I am working on processing a dataset that includes dense GPS data. My goal is to use parallel processing to test my dataset against all possible distributions and return the best one with the parameters generated for said distribution.
Currently, I have code that does this in serial thanks to this answer https://stackoverflow.com/a/37616966. Of course, it is going to take entirely too long to process my full dataset. I have been playing around with multiprocessing, but can't seem to get it to work right. I want it to test multiple distributions in parallel, keeping track of sum of square error. Then I want to select the distribution with the lowest SSE and return its name along with the parameters generated for it.
def fit_dist(distribution, data=data, bins=200, ax=None):
#Block of code that tests the distribution and generates params
return(distribution.name, best_params, sse)
if __name__ == '__main__':
p = Pool()
result = p.map(fit_dist, DISTRIBUTIONS)
p.close()
p.join()
I need some help with how to actually make use of the return values on each of the iterations in the multiprocessing to compare those values. I'm really new to python especially multiprocessing so please be patient with me and explain as much as possible.

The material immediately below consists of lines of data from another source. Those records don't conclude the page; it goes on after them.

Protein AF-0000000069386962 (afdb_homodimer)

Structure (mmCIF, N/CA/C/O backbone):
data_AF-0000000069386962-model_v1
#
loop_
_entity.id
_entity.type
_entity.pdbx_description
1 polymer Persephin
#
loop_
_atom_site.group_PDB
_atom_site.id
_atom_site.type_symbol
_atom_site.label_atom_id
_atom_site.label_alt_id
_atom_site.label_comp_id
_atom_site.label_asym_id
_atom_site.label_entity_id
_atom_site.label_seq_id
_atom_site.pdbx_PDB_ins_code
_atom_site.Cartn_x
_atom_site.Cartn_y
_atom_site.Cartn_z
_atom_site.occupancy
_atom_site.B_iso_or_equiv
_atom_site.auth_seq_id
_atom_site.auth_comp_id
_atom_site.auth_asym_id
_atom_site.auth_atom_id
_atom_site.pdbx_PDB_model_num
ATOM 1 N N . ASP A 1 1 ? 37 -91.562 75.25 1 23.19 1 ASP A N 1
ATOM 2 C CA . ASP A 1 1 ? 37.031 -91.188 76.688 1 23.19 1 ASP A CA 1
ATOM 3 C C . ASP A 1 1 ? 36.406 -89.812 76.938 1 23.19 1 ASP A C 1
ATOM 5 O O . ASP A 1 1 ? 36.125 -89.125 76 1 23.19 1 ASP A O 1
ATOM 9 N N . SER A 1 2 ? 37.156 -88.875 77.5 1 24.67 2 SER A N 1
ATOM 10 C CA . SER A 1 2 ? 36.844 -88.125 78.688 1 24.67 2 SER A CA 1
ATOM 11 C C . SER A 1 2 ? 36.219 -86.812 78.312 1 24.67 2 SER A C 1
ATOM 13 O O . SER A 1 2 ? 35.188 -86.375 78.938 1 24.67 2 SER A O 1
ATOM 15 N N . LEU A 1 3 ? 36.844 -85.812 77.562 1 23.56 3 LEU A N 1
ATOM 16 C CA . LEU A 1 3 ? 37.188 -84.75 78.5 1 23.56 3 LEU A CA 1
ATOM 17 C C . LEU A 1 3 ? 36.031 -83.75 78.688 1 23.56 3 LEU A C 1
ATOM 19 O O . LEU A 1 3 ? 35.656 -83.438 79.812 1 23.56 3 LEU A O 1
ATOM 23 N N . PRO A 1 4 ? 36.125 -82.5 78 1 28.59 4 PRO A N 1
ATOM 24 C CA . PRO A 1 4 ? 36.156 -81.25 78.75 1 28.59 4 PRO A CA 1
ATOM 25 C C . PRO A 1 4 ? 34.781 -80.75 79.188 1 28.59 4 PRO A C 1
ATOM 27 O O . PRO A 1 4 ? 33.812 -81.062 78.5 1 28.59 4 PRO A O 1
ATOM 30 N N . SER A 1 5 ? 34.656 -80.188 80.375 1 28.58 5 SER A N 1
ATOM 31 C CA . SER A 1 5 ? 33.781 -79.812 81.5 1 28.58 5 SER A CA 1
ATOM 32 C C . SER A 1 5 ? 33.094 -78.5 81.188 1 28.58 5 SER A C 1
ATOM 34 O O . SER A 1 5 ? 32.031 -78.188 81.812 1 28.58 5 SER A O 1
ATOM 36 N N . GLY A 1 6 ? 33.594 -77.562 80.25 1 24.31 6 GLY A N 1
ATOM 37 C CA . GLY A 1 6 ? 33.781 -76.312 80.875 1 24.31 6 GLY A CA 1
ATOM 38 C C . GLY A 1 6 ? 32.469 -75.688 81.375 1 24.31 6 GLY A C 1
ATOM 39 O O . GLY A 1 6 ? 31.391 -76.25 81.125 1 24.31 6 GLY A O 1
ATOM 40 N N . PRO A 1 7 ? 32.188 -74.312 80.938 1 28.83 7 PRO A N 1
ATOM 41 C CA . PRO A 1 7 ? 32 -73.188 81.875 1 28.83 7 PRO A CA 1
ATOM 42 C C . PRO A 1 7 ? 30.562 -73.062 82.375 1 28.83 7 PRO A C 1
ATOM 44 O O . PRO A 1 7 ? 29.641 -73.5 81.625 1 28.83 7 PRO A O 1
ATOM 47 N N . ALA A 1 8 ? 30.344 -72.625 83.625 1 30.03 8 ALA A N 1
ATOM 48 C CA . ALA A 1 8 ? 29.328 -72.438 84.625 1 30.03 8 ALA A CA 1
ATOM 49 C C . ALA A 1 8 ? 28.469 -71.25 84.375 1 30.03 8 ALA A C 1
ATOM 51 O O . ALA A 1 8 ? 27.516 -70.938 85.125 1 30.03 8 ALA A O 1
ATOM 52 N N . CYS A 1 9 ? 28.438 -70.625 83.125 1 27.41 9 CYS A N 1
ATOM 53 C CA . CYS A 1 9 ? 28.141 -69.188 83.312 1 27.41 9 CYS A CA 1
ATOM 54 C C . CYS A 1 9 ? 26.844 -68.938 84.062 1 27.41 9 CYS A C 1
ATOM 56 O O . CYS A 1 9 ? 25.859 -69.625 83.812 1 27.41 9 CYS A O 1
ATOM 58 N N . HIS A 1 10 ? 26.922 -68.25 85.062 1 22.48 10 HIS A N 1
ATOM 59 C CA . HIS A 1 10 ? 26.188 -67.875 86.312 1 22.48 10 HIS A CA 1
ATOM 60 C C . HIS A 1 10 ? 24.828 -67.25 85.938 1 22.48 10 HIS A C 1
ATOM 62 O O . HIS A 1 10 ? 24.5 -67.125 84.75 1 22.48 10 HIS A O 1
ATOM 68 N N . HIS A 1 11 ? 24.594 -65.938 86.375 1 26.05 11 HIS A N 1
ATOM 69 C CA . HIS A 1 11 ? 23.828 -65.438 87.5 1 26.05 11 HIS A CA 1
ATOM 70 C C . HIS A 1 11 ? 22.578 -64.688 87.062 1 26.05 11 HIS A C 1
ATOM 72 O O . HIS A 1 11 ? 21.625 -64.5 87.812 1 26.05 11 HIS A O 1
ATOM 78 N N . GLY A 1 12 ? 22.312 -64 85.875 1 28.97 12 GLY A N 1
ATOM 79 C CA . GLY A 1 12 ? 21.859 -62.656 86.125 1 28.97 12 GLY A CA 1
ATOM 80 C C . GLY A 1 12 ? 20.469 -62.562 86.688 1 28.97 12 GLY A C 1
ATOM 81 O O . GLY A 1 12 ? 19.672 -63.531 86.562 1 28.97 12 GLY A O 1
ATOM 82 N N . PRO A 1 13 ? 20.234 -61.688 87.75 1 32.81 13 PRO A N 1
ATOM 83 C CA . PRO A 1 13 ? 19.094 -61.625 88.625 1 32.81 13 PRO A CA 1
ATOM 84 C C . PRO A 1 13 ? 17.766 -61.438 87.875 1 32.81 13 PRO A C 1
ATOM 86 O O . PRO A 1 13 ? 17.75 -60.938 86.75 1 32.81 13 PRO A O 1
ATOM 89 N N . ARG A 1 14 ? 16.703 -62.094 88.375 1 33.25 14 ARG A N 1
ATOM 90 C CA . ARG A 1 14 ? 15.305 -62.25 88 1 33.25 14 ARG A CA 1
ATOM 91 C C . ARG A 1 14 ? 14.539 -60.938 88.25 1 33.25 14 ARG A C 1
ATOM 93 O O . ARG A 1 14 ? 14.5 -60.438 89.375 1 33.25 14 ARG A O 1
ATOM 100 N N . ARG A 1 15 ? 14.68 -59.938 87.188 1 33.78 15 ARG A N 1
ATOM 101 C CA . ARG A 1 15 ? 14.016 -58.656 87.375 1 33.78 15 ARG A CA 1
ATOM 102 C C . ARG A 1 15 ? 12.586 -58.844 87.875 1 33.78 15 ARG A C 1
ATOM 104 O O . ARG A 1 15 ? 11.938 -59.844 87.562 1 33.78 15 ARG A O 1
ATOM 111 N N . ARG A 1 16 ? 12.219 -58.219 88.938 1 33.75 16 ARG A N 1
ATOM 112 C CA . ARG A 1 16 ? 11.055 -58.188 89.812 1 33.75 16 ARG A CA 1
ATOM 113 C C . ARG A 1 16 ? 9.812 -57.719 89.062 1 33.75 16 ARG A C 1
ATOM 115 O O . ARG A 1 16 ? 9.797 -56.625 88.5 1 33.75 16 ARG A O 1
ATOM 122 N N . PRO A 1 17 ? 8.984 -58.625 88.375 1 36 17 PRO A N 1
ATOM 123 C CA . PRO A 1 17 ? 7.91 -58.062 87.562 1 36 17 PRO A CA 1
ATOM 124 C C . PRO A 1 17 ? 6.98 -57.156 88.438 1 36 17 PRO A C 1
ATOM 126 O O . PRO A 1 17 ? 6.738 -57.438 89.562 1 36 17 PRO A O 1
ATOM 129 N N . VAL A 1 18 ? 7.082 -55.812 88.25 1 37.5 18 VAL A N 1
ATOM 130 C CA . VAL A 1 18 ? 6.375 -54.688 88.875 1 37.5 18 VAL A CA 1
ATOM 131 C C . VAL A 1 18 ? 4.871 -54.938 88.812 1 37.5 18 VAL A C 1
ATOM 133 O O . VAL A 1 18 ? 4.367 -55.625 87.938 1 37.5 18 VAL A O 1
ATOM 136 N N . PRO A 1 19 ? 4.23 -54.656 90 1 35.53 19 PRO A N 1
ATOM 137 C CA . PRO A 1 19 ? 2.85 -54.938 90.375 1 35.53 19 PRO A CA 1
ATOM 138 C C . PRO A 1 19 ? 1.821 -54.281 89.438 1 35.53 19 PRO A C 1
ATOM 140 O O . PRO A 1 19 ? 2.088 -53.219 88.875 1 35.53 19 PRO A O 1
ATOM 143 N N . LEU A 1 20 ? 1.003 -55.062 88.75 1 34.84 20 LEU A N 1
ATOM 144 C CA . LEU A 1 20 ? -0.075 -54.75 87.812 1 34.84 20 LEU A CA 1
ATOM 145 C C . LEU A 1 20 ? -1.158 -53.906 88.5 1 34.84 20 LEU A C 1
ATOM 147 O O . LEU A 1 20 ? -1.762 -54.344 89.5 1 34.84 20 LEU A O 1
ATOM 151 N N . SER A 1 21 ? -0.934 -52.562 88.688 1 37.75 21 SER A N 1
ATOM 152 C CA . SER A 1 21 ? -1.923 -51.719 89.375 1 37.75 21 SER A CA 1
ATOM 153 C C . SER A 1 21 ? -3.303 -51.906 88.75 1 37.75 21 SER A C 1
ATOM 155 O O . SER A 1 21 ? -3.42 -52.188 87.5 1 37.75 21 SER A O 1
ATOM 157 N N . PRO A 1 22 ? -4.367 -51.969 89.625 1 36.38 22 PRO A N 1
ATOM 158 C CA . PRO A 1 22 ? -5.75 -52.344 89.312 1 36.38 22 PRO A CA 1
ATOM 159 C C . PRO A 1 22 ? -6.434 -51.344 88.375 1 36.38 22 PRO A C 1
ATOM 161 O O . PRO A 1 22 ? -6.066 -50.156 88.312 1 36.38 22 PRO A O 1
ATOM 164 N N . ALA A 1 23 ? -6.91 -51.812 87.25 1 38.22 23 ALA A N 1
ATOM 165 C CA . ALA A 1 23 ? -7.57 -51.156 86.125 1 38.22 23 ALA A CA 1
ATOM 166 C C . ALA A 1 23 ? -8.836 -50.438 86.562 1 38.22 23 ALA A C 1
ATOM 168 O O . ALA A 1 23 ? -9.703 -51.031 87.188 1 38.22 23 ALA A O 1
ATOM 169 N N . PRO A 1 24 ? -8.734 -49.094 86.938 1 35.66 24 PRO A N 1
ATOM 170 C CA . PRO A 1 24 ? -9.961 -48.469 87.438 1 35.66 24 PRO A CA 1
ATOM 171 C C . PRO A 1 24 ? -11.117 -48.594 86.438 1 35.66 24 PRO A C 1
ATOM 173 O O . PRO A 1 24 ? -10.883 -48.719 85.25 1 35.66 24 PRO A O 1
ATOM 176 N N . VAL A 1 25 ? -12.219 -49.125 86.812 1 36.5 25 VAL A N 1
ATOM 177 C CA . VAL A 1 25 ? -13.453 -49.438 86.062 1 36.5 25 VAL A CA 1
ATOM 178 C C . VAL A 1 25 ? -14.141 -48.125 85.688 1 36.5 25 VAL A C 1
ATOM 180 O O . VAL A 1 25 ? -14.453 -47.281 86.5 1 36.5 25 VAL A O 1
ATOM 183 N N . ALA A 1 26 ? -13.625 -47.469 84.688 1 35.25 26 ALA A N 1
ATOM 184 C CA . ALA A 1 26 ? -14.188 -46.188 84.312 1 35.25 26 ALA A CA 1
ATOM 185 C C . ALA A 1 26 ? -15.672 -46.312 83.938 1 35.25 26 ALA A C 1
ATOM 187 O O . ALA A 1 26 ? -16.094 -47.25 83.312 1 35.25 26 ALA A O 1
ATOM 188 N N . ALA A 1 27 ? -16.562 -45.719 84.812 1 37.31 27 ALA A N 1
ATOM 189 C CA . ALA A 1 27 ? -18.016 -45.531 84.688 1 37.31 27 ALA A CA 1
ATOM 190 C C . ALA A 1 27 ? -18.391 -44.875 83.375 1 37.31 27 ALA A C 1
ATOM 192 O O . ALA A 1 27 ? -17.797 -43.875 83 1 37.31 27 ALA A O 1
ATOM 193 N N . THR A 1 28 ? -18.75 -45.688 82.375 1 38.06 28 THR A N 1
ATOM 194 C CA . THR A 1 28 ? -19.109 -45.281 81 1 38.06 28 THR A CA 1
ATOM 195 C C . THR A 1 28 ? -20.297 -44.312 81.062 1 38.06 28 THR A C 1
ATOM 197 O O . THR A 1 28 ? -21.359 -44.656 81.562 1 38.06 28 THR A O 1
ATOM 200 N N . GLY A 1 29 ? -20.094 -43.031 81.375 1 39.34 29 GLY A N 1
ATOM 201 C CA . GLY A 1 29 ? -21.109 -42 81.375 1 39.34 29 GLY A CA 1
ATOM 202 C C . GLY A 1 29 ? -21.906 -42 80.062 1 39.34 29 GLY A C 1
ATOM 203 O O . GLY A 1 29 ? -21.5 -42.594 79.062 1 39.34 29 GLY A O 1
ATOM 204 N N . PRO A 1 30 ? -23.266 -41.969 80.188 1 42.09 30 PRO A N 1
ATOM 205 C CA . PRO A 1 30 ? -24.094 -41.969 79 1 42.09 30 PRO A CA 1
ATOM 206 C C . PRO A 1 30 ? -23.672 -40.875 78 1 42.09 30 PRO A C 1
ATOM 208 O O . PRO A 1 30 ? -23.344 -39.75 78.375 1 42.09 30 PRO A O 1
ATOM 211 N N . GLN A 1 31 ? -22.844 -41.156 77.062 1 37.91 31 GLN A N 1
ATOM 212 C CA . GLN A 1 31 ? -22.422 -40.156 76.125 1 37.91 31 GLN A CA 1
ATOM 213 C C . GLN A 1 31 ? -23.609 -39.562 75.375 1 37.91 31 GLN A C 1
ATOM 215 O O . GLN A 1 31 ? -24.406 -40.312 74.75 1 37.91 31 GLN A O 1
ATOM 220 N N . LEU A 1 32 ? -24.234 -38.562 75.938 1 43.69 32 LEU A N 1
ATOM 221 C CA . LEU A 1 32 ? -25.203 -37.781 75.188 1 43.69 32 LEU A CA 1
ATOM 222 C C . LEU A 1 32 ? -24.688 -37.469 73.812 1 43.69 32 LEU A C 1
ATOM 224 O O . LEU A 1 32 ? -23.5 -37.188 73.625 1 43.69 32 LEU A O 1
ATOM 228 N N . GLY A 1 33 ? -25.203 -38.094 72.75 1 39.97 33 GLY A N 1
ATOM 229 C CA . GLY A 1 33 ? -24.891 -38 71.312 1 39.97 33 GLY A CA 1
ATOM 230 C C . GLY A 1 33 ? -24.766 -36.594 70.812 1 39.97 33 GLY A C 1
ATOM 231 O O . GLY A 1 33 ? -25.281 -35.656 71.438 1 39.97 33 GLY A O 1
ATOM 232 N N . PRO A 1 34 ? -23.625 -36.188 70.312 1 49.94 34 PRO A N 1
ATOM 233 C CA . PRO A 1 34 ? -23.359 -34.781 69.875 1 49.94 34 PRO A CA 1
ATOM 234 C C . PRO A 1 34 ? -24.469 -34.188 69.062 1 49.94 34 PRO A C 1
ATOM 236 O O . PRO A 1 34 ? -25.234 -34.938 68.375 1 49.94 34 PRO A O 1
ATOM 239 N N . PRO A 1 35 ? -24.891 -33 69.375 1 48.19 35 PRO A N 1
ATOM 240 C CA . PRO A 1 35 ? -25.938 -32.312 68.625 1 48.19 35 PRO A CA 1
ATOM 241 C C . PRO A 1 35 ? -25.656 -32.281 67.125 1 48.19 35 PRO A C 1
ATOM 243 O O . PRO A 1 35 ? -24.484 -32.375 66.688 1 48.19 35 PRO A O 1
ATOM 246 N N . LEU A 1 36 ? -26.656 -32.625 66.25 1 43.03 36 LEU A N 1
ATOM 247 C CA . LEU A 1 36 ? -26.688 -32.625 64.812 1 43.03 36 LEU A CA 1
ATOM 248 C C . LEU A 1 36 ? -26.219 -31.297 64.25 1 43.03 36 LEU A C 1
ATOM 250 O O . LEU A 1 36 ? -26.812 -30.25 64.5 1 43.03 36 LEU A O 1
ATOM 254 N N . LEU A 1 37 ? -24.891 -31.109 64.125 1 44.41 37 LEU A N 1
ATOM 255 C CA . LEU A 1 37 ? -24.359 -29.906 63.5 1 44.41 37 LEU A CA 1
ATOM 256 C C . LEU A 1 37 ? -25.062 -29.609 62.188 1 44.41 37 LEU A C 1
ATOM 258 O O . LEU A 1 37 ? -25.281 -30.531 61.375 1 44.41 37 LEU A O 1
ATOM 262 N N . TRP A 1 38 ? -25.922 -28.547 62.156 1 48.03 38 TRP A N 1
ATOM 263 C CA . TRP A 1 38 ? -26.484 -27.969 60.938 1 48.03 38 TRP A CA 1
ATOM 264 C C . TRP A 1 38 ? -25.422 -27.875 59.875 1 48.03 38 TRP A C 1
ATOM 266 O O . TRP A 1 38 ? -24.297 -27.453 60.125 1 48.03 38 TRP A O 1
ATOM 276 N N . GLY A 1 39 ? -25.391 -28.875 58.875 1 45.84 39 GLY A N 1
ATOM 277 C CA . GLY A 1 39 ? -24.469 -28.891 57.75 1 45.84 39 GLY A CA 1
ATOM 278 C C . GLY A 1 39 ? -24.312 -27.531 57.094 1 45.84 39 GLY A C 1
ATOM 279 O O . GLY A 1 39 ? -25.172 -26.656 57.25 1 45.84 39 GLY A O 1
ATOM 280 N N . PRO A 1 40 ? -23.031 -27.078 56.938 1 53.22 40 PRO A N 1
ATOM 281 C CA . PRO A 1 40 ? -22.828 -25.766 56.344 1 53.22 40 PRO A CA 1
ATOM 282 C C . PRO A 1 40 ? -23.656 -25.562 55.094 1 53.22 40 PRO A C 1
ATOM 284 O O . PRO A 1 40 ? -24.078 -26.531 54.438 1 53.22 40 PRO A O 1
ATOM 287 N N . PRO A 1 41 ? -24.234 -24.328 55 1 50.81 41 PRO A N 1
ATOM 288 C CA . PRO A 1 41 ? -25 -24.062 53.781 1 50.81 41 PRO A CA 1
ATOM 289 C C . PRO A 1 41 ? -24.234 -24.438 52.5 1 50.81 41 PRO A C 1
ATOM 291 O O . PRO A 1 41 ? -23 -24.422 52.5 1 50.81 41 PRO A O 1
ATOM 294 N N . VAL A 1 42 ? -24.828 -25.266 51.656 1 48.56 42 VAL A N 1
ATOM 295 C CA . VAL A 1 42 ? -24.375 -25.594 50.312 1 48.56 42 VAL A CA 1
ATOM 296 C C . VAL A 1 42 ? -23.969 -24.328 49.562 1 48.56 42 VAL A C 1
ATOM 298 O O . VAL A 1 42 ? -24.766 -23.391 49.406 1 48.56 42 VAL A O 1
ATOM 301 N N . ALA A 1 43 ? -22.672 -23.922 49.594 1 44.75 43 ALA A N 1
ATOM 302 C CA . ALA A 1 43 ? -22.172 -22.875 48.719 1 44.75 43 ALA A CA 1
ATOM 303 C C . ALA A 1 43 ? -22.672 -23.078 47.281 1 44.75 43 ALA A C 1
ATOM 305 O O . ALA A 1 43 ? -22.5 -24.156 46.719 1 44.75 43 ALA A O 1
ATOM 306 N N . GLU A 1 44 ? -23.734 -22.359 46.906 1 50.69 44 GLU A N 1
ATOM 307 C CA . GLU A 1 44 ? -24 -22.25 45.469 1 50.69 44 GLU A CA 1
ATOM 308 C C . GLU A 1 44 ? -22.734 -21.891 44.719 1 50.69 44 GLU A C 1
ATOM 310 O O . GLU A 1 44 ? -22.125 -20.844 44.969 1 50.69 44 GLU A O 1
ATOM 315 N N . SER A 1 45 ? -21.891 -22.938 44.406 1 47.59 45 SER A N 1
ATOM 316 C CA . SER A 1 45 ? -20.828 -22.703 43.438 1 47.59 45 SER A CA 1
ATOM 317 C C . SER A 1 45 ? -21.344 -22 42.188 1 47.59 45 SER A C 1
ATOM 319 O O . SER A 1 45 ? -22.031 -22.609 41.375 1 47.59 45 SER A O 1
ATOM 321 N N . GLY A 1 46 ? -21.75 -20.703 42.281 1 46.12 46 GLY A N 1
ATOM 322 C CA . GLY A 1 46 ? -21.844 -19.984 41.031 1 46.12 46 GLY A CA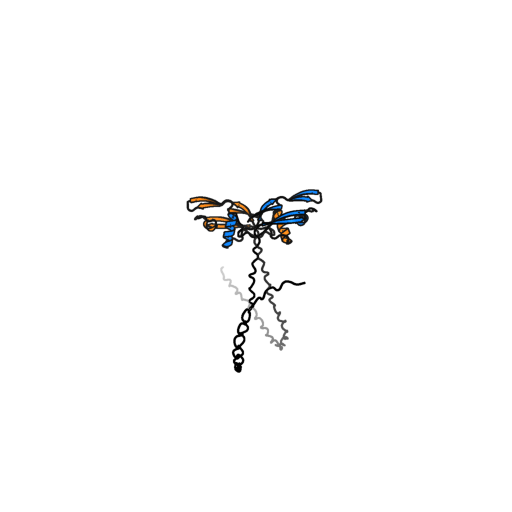 1
ATOM 323 C C . GLY A 1 46 ? -20.625 -20.156 40.156 1 46.12 46 GLY A C 1
ATOM 324 O O . GLY A 1 46 ? -19.531 -19.688 40.5 1 46.12 46 GLY A O 1
ATOM 325 N N . THR A 1 47 ? -20.547 -21.344 39.438 1 50.19 47 THR A N 1
ATOM 326 C CA . THR A 1 47 ? -19.562 -21.438 38.375 1 50.19 47 THR A CA 1
ATOM 327 C C . THR A 1 47 ? -19.656 -20.203 37.469 1 50.19 47 THR A C 1
ATOM 329 O O . THR A 1 47 ? -20.547 -20.109 36.625 1 50.19 47 THR A O 1
ATOM 332 N N . GLY A 1 48 ? -19.359 -18.984 37.969 1 47.22 48 GLY A N 1
ATOM 333 C CA . GLY A 1 48 ? -19.078 -17.953 36.969 1 47.22 48 GLY A CA 1
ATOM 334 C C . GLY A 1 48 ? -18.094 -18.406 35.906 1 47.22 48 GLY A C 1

The problem I'm having is it's giving me an "UnboundLocalError" on the variables that I'm trying to return from my fit_dist function. The DISTRIBUTIONS list is 89 objects. Could this be related to the parallel processing, or is it something to do with the definition of fit_dist?
With the help of Tomerikoo's comment and some further struggling, I got the code working the way I wanted it to. The UnboundLocalError was due to me not putting the return statement in the correct block of code within my fit_dist function. To answer the question I did the following.
from multiprocessing import Pool
def fit_dist:
#put this return under the right section of this method
return[distribution.name, params, sse]
if __name__ == '__main__':
p = Pool()
result = p.map(fit_dist, DISTRIBUTIONS)
p.close()
p.join()
'''filter out the None object results. Due to the nature of the distribution fitting,
some distributions are so far off that they result in None objects'''
res = list(filter(None, result))
#iterates over nested list storing the lowest sum of squared errors in best_sse
for dist in res:
if best_sse > dist[2] > 0:
best_sse = dis[2]
else:
continue
'''iterates over list pulling out sublist of distribution with best sse.
The sublists are made up of a string, tuple with parameters,
and float value for sse so that's why sse is always index 2.'''
for dist in res:
if dist[2]==best_sse:
best_dist_list = dist
else:
continue
The rest of the code simply consists of me using that list to construct charts and plots with that best distribution overtop of a histogram of my raw data.